In FIG. 4, the commercial AC power supply 12 and the bridge rectifier 11 are identical to those of the LED drive circuit 10 shown in FIG. 1. The LED sub-arrays 41, 42, 43, and 44 are each constructed by connecting a plurality of LEDs 41a, 42a, 43a, or 44a in series. The LED sub-arrays 41 to 44 are also connected in series. The anode of the LED sub-array 41 is connected to the terminal A of the bridge rectifier 11, and the connection nodes (intermediate connection points) between the respective LED sub-arrays 41, 42, 43, and 44 and the cathode of the LED sub-array 44 (the end point of the LED array) are respectively connected to the drains of the FETs 45a, 45b, 45c, and 45d. Since the forward voltage of each of the LEDs 41a, 42a, 43a, and 44a is about 3 V, it follows that when the rms value of the commercial AC power supply 12 is 230 V, a total of about 80 LEDs 41a, 42a, 43a, and 44a are connected in series in the LED array.

Each bypass circuit comprises one of the depletion-mode FETs 45a, 45b, and 45c (current limiting devices), and there are three such bypass circuits. Likewise, the current limiting circuit comprises the depletion-mode FET 45d (current limiting device). The sources of the FETs 45a, 45b, 45c, and 45d are interconnected and are connected to the right-hand terminals of the resistors 47d and 48. The gate of the FET 45a is connected to the left-hand terminals of the resistors 47a and 48 as well as to the terminal B of the bridge rectifier 11. The gate of the FET 45b is connected to the connection node between the resistors 47a and 47b, the gate of the FET 45c is connected to the connection node between the resistors 47b and 47c, and the gate of the FET 45d is connected to the connection node between the resistors 47c and 47d.

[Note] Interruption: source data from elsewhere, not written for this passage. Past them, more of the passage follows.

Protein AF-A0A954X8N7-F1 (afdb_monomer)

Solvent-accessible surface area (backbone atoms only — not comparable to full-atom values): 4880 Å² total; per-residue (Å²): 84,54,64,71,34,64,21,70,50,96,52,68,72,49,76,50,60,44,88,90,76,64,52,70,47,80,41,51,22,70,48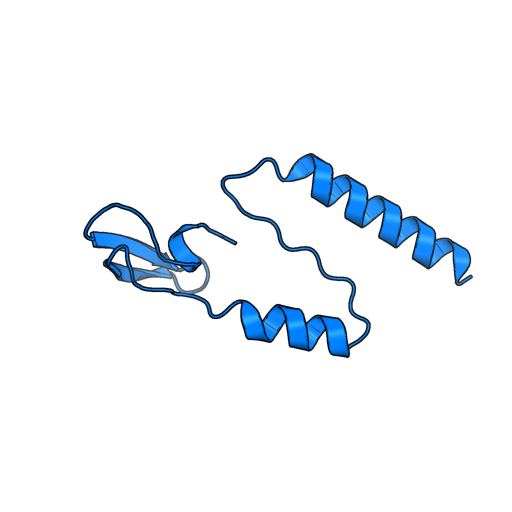,60,74,54,74,64,75,51,62,57,52,58,36,59,75,65,83,46,92,80,82,92,53,49,70,92,48,92,50,65,68,62,51,51,49,53,53,51,54,52,56,52,57,60,61,76,74,113

Sequence (78 aa):
QDPAEVGGLRGGYFRGSEAESGRTFLADGRQRWRDDCTTARDLAGSDVSYLKLVTNRPMLSPLRQFLLTRAMRMRGQR

Radius of gyration: 16.55 Å; Cα contacts (8 Å, |Δi|>4): 72; chains: 1; bounding box: 36×25×46 Å

Secondary structure (DSSP, 8-state):
--HHHH---SSSEEEEE-TTT--EEEEETT-----HHHHHHHHHTTT-------TTS--HHHHHHHHHHHHHHHHTT-

Nearest PDB structures (foldseek):
  6wgf-assembly1_4  TM=4.781E-01  e=4.370E+00  Saccharomyces cerevisiae
  7pt6-assembly1_4  TM=3.360E-01  e=2.083E+00  Saccharomyces cerevisiae S288C
  8rig-assembly1_4  TM=3.535E-01  e=3.819E+00  Saccharomyces cerevisiae S288C
  3owq-assembly1_A  TM=3.677E-01  e=5.349E+00  Listeria innocua

Structure (mmCIF, N/CA/C/O backbone):
data_AF-A0A954X8N7-F1
#
_entry.id   AF-A0A954X8N7-F1
#
loop_
_atom_site.group_PDB
_atom_site.id
_atom_site.type_symbol
_atom_site.label_atom_id
_atom_site.label_alt_id
_atom_site.label_comp_id
_atom_site.label_asym_id
_atom_site.label_entity_id
_atom_site.label_seq_id
_atom_site.pdbx_PDB_ins_code
_atom_site.Cartn_x
_atom_site.Cartn_y
_atom_site.Cartn_z
_atom_site.occupancy
_atom_site.B_iso_or_equiv
_atom_site.auth_seq_id
_atom_site.auth_comp_id
_atom_site.auth_asym_id
_atom_site.auth_atom_id
_atom_site.pdbx_PDB_model_num
ATOM 1 N N . GLN A 1 1 ? -3.332 -0.711 0.190 1.00 83.12 1 GLN A N 1
ATOM 2 C CA . GLN A 1 1 ? -4.090 -1.445 1.208 1.00 83.12 1 GLN A CA 1
ATOM 3 C C . GLN A 1 1 ? -3.994 -0.702 2.512 1.00 83.12 1 GLN A C 1
ATOM 5 O O . GLN A 1 1 ? -2.896 -0.522 3.034 1.00 83.12 1 GLN A O 1
ATOM 10 N N . ASP A 1 2 ? -5.144 -0.298 3.009 1.00 78.75 2 ASP A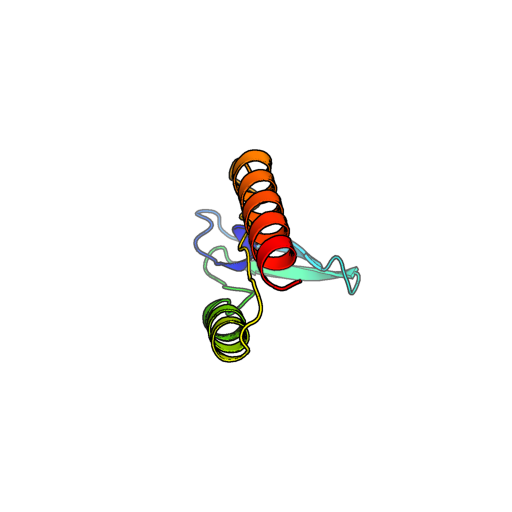 N 1
ATOM 11 C CA . ASP A 1 2 ? -5.302 0.242 4.346 1.00 78.75 2 ASP A CA 1
ATOM 12 C C . ASP A 1 2 ? -5.453 -0.914 5.357 1.00 78.75 2 ASP A C 1
ATOM 14 O O . ASP A 1 2 ? -6.192 -1.858 5.077 1.00 78.75 2 ASP A O 1
ATOM 18 N N . PRO A 1 3 ? -4.765 -0.908 6.515 1.00 76.75 3 PRO A N 1
ATOM 19 C CA . PRO A 1 3 ? -5.023 -1.857 7.600 1.00 76.75 3 PRO A CA 1
ATOM 20 C C . PRO A 1 3 ? -6.499 -1.985 7.992 1.00 76.75 3 PRO A C 1
ATOM 22 O O . PRO A 1 3 ? -6.929 -3.081 8.344 1.00 76.75 3 PRO A O 1
ATOM 25 N N . ALA A 1 4 ? -7.278 -0.904 7.892 1.00 76.12 4 ALA A N 1
ATOM 26 C CA . ALA A 1 4 ? -8.715 -0.937 8.139 1.00 76.12 4 ALA A CA 1
ATOM 27 C C . ALA A 1 4 ? -9.468 -1.849 7.164 1.00 76.12 4 ALA A C 1
ATOM 29 O O . ALA A 1 4 ? -10.503 -2.408 7.521 1.00 76.12 4 ALA A O 1
ATOM 30 N N . GLU A 1 5 ? -8.925 -2.077 5.964 1.00 72.81 5 GLU A N 1
ATOM 31 C CA . GLU A 1 5 ? -9.551 -2.944 4.967 1.00 72.81 5 GLU A CA 1
ATOM 32 C C . GLU A 1 5 ? -9.436 -4.438 5.311 1.00 72.81 5 GLU A C 1
ATOM 34 O O . GLU A 1 5 ? -10.227 -5.246 4.819 1.00 72.81 5 GLU A O 1
ATOM 39 N N . VAL A 1 6 ? -8.461 -4.811 6.148 1.00 73.75 6 VAL A N 1
ATOM 40 C CA . VAL A 1 6 ? -8.078 -6.208 6.428 1.00 73.75 6 VAL A CA 1
ATOM 41 C C . VAL A 1 6 ? -8.710 -6.743 7.723 1.00 73.75 6 VAL A C 1
ATOM 43 O O . VAL A 1 6 ? -8.632 -7.941 7.997 1.00 73.75 6 VAL A O 1
ATOM 46 N N . GLY A 1 7 ? -9.369 -5.872 8.496 1.00 69.56 7 GLY A N 1
ATOM 47 C CA . GLY A 1 7 ? -9.880 -6.172 9.834 1.00 69.56 7 GLY A CA 1
ATOM 48 C C . GLY A 1 7 ? -8.763 -6.311 10.881 1.00 69.56 7 GLY A C 1
ATOM 49 O O . GLY A 1 7 ? -7.580 -6.118 10.604 1.00 69.56 7 GLY A O 1
ATOM 50 N N . GLY A 1 8 ? -9.129 -6.638 12.121 1.00 69.56 8 GLY A N 1
ATOM 51 C CA . GLY A 1 8 ? -8.169 -6.824 13.218 1.00 69.56 8 GLY A CA 1
ATOM 52 C C . GLY A 1 8 ? -7.661 -5.523 13.847 1.00 69.56 8 GLY A C 1
ATOM 53 O O . GLY A 1 8 ? -6.694 -5.545 14.614 1.00 69.56 8 GLY A O 1
ATOM 54 N N . LEU A 1 9 ? -8.324 -4.396 13.575 1.00 69.75 9 LEU A N 1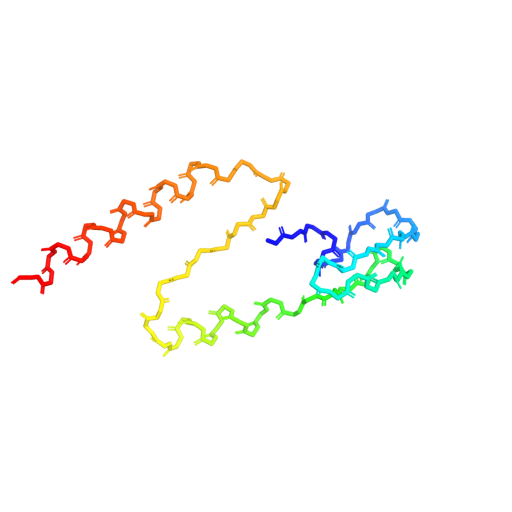
ATOM 55 C CA . LEU A 1 9 ? -8.149 -3.172 14.347 1.00 69.75 9 LEU A CA 1
ATOM 56 C C . LEU A 1 9 ? -8.592 -3.465 15.786 1.00 69.75 9 LEU A C 1
ATOM 58 O O . LEU A 1 9 ? -9.753 -3.768 16.047 1.00 69.75 9 LEU A O 1
ATOM 62 N N . ARG A 1 10 ? -7.658 -3.408 16.743 1.00 66.62 10 ARG A N 1
ATOM 63 C CA . ARG A 1 10 ? -7.927 -3.588 18.183 1.00 66.62 10 ARG A CA 1
ATOM 64 C C . ARG A 1 10 ? -8.646 -2.365 18.783 1.00 66.62 10 ARG A C 1
ATOM 66 O O . ARG A 1 10 ? -8.185 -1.791 19.762 1.00 66.62 10 ARG A O 1
ATOM 73 N N . GLY A 1 11 ? -9.754 -1.950 18.180 1.00 66.69 11 GLY A N 1
ATOM 74 C CA . GLY A 1 11 ? -10.577 -0.817 18.592 1.00 66.69 11 GLY A CA 1
ATOM 75 C C . GLY A 1 11 ? -12.013 -1.043 18.132 1.00 66.69 11 GLY A C 1
ATOM 76 O O . GLY A 1 11 ? -12.213 -1.539 17.031 1.00 66.69 11 GLY A O 1
ATOM 77 N N . GLY A 1 12 ? -12.981 -0.739 19.003 1.00 78.81 12 GLY A N 1
ATOM 78 C CA . GLY A 1 12 ? -14.391 -1.137 18.889 1.00 78.81 12 GLY A CA 1
ATOM 79 C C . GLY A 1 12 ? -15.038 -0.863 17.530 1.00 78.81 12 GLY A C 1
ATOM 80 O O . GLY A 1 12 ? -15.012 -1.725 16.658 1.00 78.81 12 GLY A O 1
ATOM 81 N N . TYR A 1 13 ? -15.649 0.310 17.367 1.00 79.12 13 TYR A N 1
ATOM 82 C CA . TYR A 1 13 ? -16.279 0.715 16.109 1.00 79.12 13 TYR A CA 1
ATOM 83 C C . TYR A 1 13 ? -15.538 1.903 15.504 1.00 79.12 13 TYR A C 1
ATOM 85 O O . TYR A 1 13 ? -15.084 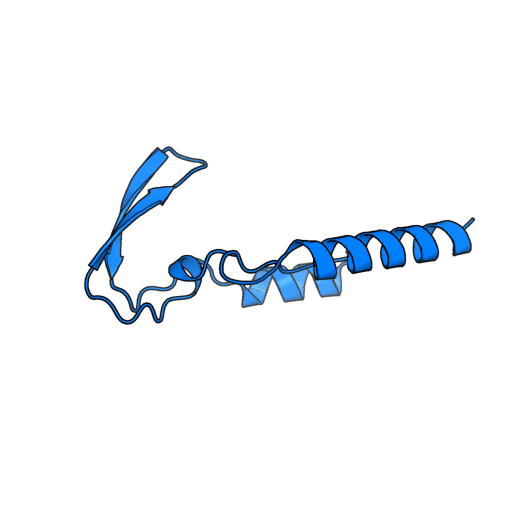2.786 16.233 1.00 79.12 13 TYR A O 1
ATOM 93 N N . PHE A 1 14 ? -15.444 1.949 14.178 1.00 76.62 14 PHE A N 1
ATOM 94 C CA . PHE A 1 14 ? -14.907 3.091 13.448 1.00 76.62 14 PHE A CA 1
ATOM 95 C C . PHE A 1 14 ? -15.879 3.556 12.364 1.00 76.62 14 PHE A C 1
ATOM 97 O O . PHE A 1 14 ? -16.601 2.766 11.756 1.00 76.62 14 PHE A O 1
ATOM 104 N N . ARG A 1 15 ? -15.915 4.871 12.140 1.00 81.69 15 ARG A N 1
ATOM 105 C CA . ARG A 1 15 ? -16.695 5.494 11.070 1.00 81.69 15 ARG A CA 1
ATOM 106 C C . ARG A 1 15 ? -15.751 5.829 9.926 1.00 81.69 15 ARG A C 1
ATOM 108 O O . ARG A 1 15 ? -14.810 6.594 10.124 1.00 81.69 15 ARG A O 1
ATOM 115 N N . GLY A 1 16 ? -16.004 5.256 8.757 1.00 78.06 16 GLY A N 1
ATOM 116 C CA . GLY A 1 16 ? -15.229 5.504 7.545 1.00 78.06 16 GLY A CA 1
ATOM 117 C C . GLY A 1 16 ? -16.068 6.156 6.454 1.00 78.06 16 GLY A C 1
ATOM 118 O O . GLY A 1 16 ? -17.297 6.222 6.545 1.00 78.06 16 GLY A O 1
ATOM 119 N N . SER A 1 17 ? -15.387 6.653 5.427 1.00 82.56 17 SER A N 1
ATOM 120 C CA . SER A 1 17 ? -15.997 7.129 4.189 1.00 82.56 17 SER A CA 1
ATOM 121 C C . SER A 1 17 ? -15.231 6.534 3.021 1.00 82.56 17 SER A C 1
ATOM 123 O O . SER A 1 17 ? -14.005 6.630 2.983 1.00 82.56 17 SER A O 1
ATOM 125 N N . GLU A 1 18 ? -15.941 5.936 2.069 1.00 78.12 18 GLU A N 1
ATOM 126 C CA . GLU A 1 18 ? -15.325 5.485 0.823 1.00 78.12 18 GLU A CA 1
ATOM 127 C C . GLU A 1 18 ? -14.835 6.692 0.019 1.00 78.12 18 GLU A C 1
ATOM 129 O O . GLU A 1 18 ? -15.570 7.664 -0.165 1.00 78.12 18 GLU A O 1
ATOM 134 N N . ALA A 1 19 ? -13.599 6.623 -0.476 1.00 78.50 19 ALA A N 1
ATOM 135 C CA . ALA A 1 19 ? -13.022 7.692 -1.288 1.00 78.50 19 ALA A CA 1
ATOM 136 C C . ALA A 1 19 ? -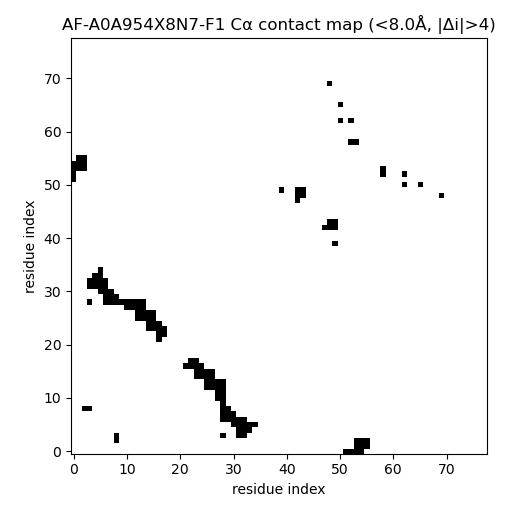13.658 7.774 -2.687 1.00 78.50 19 ALA A C 1
ATOM 138 O O . ALA A 1 19 ? -13.749 8.858 -3.252 1.00 78.50 19 ALA A O 1
ATOM 139 N N . GLU A 1 20 ? -14.107 6.642 -3.238 1.00 74.44 20 GLU A N 1
ATOM 140 C CA . GLU A 1 20 ? -14.666 6.557 -4.597 1.00 74.44 20 GLU A CA 1
ATOM 141 C C . GLU A 1 20 ? -16.146 6.944 -4.665 1.00 74.44 20 GLU A C 1
ATOM 143 O O . GLU A 1 20 ? -16.577 7.541 -5.647 1.00 74.44 20 GLU A O 1
ATOM 148 N N . SER A 1 21 ? -16.928 6.626 -3.62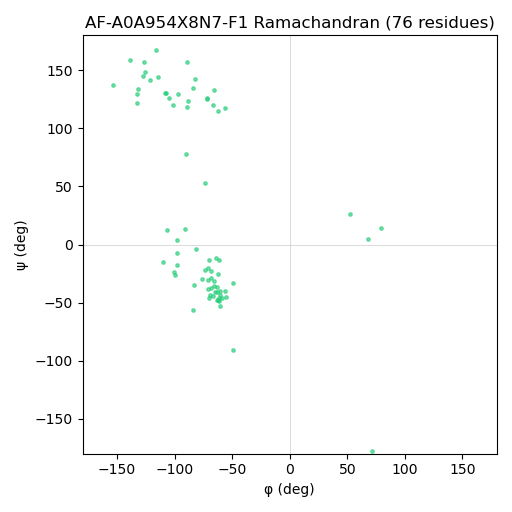9 1.00 78.69 21 SER A N 1
ATOM 149 C CA . SER A 1 21 ? -18.378 6.860 -3.618 1.00 78.69 21 SER A CA 1
ATOM 150 C C . SER A 1 21 ? -18.820 7.968 -2.657 1.00 78.69 21 SER A C 1
ATOM 152 O O . SER A 1 21 ? -19.967 8.410 -2.716 1.00 78.69 21 SER A O 1
ATOM 154 N N . GLY A 1 22 ? -17.952 8.393 -1.731 1.00 82.88 22 GLY A N 1
ATOM 155 C CA . GLY A 1 22 ? -18.299 9.326 -0.657 1.00 82.88 22 GLY A CA 1
ATOM 156 C C . GLY A 1 22 ? -19.271 8.754 0.383 1.00 82.88 22 GLY A C 1
ATOM 157 O O . GLY A 1 22 ? -19.720 9.480 1.271 1.00 82.88 22 GLY A O 1
ATOM 158 N N . ARG A 1 23 ? -19.632 7.467 0.299 1.00 81.06 23 ARG A N 1
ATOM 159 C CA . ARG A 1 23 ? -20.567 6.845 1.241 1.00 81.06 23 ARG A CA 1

The resistor 48 is the current detecting resistor, and its resistance value is on the order of tens of ohms. The resistors 47a to 47d are connected in series, and this series resistance is connected in parallel with the resistor 48. The resistors 47a to 47d each have a high resistance value (for example, on the order of tens to hundreds of kilo ohms), and together constitute the voltage dividing circuit 47 for dividing the voltage developed across the resistor 48.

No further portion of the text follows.